# [Work to be completed]
After locating the line with "ATOM 18 N N" in the data that follows, return it and every later line exactly, up to and including the line with "ATOM 25 N N".

# [Source records]
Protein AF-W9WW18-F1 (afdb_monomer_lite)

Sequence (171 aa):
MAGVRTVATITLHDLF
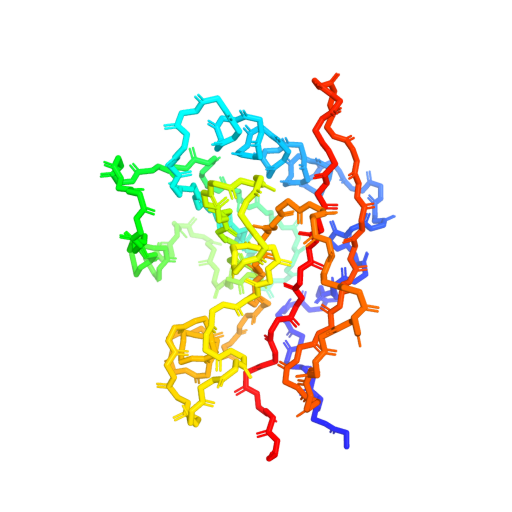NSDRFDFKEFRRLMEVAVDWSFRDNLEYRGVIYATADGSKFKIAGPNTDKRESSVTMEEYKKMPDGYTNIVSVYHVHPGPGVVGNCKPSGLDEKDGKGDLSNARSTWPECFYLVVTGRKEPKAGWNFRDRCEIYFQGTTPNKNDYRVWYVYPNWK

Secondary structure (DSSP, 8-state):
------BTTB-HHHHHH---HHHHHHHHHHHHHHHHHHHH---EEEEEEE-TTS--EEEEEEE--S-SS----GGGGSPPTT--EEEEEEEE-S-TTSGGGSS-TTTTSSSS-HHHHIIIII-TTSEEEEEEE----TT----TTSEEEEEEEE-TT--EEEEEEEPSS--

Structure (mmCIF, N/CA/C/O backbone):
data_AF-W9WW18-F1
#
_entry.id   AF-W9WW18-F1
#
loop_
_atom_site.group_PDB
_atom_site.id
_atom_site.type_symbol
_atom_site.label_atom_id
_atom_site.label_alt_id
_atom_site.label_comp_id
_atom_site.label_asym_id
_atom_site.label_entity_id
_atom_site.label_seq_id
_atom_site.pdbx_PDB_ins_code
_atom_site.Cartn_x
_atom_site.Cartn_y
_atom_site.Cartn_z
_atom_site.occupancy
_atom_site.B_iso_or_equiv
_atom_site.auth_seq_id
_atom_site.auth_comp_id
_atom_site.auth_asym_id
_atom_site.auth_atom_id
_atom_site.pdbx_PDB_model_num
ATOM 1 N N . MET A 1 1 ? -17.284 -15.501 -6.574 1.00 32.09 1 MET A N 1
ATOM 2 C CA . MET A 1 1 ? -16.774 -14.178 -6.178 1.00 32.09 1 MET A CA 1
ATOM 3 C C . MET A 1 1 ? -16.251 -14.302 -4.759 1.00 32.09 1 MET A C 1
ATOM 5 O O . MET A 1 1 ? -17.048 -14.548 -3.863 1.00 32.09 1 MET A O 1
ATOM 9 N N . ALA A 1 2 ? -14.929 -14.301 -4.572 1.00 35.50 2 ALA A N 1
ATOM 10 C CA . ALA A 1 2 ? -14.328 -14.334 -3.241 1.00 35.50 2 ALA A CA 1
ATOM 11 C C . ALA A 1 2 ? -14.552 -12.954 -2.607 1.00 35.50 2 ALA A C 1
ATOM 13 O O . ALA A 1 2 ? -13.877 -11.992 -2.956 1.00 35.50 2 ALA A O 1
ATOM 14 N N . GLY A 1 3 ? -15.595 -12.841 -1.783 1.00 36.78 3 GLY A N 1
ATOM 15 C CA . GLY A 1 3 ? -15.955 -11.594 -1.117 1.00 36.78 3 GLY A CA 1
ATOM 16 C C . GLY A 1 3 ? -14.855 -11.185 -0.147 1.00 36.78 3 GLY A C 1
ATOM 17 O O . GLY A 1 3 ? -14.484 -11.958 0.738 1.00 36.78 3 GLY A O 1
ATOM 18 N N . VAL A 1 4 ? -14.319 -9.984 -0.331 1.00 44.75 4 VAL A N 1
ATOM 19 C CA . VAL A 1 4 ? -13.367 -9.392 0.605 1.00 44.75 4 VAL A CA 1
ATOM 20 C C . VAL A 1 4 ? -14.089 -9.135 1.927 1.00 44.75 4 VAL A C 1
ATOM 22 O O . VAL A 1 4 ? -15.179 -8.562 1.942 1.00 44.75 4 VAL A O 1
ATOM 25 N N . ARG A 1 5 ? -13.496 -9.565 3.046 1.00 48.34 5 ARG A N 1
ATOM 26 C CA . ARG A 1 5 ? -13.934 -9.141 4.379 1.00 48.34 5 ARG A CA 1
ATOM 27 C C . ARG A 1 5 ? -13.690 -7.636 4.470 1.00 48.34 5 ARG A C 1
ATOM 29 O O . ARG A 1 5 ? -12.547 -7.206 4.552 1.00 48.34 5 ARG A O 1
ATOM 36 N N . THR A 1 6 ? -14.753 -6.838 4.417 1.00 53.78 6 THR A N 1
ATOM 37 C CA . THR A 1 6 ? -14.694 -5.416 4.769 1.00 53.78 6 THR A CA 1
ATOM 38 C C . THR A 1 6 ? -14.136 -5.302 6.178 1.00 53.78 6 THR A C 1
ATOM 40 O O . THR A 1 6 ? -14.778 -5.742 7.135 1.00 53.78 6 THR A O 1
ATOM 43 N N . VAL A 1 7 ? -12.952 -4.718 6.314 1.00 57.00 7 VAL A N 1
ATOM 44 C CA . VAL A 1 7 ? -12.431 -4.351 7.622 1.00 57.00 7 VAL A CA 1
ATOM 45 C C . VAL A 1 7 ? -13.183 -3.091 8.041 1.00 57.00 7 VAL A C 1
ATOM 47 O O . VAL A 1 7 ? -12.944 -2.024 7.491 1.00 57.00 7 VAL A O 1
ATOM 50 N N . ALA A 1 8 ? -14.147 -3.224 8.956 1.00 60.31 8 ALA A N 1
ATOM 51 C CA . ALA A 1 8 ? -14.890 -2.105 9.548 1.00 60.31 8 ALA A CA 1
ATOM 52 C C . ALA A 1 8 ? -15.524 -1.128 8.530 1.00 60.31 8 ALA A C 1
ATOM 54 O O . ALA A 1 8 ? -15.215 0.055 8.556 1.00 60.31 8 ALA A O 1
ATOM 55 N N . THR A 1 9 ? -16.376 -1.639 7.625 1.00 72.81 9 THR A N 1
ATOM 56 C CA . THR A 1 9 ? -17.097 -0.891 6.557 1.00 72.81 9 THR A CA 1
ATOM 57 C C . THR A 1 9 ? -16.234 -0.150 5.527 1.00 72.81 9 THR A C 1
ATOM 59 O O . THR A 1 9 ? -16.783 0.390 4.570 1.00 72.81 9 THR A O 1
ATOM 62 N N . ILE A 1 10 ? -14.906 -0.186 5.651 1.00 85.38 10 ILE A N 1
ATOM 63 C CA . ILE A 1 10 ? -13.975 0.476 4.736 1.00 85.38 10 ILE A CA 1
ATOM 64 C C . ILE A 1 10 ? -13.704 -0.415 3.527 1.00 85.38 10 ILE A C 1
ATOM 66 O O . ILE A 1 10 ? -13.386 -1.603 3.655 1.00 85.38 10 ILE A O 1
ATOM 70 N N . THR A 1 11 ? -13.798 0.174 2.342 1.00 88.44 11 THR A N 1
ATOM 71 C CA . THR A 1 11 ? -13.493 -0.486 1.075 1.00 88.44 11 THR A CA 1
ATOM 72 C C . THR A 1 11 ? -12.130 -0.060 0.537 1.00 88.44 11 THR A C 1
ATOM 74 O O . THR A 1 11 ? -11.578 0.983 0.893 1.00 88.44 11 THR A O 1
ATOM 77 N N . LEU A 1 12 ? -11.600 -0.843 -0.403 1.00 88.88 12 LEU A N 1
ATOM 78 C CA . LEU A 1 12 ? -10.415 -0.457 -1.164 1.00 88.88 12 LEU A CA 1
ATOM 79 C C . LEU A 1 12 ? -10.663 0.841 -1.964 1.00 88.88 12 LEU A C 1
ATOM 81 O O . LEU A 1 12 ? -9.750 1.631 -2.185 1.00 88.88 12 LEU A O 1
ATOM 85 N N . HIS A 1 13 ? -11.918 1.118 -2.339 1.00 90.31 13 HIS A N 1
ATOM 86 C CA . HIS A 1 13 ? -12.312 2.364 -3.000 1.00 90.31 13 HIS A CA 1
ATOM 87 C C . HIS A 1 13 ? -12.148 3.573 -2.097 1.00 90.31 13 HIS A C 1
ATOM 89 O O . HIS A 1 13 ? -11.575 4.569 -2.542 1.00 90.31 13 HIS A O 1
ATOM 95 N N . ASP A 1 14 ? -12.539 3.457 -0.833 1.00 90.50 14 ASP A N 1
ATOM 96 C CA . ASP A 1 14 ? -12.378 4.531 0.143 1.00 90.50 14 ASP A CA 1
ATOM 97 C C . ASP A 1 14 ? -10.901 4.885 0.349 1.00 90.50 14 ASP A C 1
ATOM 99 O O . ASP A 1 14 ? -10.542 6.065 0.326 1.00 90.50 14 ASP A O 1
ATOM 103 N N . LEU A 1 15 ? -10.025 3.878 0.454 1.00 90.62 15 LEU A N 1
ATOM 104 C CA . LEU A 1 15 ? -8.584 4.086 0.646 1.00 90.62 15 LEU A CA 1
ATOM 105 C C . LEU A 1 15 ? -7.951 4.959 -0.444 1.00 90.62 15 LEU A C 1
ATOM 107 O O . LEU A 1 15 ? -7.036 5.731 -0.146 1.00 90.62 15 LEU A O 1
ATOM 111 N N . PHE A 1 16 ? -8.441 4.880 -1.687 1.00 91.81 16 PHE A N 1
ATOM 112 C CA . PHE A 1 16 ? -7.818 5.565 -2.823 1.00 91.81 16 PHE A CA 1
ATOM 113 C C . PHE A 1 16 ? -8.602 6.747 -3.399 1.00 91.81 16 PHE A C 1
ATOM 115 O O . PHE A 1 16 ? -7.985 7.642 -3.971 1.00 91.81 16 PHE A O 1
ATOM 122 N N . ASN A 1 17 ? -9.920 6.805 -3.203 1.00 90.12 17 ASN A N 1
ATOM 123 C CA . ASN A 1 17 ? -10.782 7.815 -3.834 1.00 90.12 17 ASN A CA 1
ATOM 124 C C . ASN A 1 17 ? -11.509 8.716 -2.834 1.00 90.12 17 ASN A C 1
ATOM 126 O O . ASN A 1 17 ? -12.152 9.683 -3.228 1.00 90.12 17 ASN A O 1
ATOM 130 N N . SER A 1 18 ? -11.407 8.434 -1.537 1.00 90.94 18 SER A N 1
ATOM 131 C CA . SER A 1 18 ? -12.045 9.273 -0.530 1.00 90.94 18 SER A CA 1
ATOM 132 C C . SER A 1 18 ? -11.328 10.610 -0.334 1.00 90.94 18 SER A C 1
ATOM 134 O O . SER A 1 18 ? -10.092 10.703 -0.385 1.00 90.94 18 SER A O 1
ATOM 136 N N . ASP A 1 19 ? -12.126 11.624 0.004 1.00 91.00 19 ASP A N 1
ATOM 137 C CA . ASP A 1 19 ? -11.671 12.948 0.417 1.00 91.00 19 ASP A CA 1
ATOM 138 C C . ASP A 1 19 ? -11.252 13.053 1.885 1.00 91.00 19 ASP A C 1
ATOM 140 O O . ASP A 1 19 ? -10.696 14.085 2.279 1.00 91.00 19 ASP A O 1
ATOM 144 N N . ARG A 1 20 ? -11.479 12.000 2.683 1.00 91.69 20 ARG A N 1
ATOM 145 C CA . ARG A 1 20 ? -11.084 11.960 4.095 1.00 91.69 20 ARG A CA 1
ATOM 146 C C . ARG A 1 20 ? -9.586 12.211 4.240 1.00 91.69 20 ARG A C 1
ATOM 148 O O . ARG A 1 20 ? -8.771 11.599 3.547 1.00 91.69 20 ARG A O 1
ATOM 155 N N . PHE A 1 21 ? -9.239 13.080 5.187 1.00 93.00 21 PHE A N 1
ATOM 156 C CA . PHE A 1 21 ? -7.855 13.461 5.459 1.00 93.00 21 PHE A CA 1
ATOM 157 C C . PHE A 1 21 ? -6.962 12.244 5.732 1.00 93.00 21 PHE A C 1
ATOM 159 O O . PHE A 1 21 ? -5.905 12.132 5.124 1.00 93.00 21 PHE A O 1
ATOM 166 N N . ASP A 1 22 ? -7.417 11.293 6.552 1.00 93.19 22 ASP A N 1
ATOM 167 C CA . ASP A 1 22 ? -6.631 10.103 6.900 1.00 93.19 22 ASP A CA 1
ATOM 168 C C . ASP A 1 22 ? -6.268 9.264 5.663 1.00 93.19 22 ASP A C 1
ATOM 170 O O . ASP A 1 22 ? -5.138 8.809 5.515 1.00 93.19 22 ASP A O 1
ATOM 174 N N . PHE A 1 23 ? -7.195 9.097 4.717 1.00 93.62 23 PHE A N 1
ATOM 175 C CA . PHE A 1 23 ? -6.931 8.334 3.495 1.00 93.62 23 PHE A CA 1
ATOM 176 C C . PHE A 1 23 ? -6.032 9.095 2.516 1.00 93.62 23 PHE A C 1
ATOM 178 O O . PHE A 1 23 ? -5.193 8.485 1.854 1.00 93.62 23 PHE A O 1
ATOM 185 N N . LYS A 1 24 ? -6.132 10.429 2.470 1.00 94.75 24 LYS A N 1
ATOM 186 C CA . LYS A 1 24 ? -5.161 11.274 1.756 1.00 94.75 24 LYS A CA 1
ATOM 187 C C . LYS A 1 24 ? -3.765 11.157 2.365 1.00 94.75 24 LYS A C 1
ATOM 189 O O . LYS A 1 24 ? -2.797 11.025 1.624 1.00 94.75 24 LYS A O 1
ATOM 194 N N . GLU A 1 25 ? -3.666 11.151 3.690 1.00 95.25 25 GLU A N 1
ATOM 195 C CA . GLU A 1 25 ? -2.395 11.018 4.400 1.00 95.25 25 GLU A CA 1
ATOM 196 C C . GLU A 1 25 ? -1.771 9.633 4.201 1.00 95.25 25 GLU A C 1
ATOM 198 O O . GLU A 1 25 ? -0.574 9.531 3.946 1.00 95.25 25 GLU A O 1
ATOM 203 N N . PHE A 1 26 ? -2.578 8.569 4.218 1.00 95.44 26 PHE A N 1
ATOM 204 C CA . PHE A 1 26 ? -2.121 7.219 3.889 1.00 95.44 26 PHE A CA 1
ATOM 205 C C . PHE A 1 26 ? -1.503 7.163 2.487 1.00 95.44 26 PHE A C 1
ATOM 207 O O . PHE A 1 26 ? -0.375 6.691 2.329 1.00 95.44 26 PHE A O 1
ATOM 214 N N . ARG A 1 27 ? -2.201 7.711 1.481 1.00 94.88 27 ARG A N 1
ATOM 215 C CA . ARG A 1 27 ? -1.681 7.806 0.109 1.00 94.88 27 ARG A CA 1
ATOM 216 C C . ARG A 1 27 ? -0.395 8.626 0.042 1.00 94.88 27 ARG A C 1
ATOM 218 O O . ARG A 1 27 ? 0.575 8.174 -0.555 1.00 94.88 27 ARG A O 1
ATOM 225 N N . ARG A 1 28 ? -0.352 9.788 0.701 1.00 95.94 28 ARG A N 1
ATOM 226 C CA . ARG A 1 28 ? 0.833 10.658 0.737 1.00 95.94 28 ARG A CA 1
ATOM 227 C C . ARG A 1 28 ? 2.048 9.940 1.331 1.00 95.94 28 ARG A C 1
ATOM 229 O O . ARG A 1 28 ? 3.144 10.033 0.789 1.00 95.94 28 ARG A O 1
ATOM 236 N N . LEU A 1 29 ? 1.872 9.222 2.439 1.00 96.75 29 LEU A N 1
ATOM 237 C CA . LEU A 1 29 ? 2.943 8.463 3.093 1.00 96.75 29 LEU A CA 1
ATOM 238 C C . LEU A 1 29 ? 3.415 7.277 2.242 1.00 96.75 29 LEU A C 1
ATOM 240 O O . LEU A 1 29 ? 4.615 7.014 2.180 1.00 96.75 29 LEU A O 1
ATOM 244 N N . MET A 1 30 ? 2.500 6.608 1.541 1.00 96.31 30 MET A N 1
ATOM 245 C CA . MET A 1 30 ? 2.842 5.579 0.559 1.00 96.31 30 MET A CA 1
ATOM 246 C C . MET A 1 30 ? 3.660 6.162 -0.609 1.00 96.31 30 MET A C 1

# [Expected answer]
ATOM 18 N N . VAL A 1 4 ? -14.319 -9.984 -0.331 1.00 44.75 4 VAL A N 1
ATOM 19 C CA . VAL A 1 4 ? -13.367 -9.392 0.605 1.00 44.75 4 VAL A CA 1
ATOM 20 C C . VAL A 1 4 ? -14.089 -9.135 1.927 1.00 44.75 4 VAL A C 1
ATOM 22 O O . VAL A 1 4 ? -15.179 -8.562 1.942 1.00 44.75 4 VAL A O 1
ATOM 25 N N . ARG A 1 5 ? -13.496 -9.565 3.046 1.00 48.34 5 ARG A N 1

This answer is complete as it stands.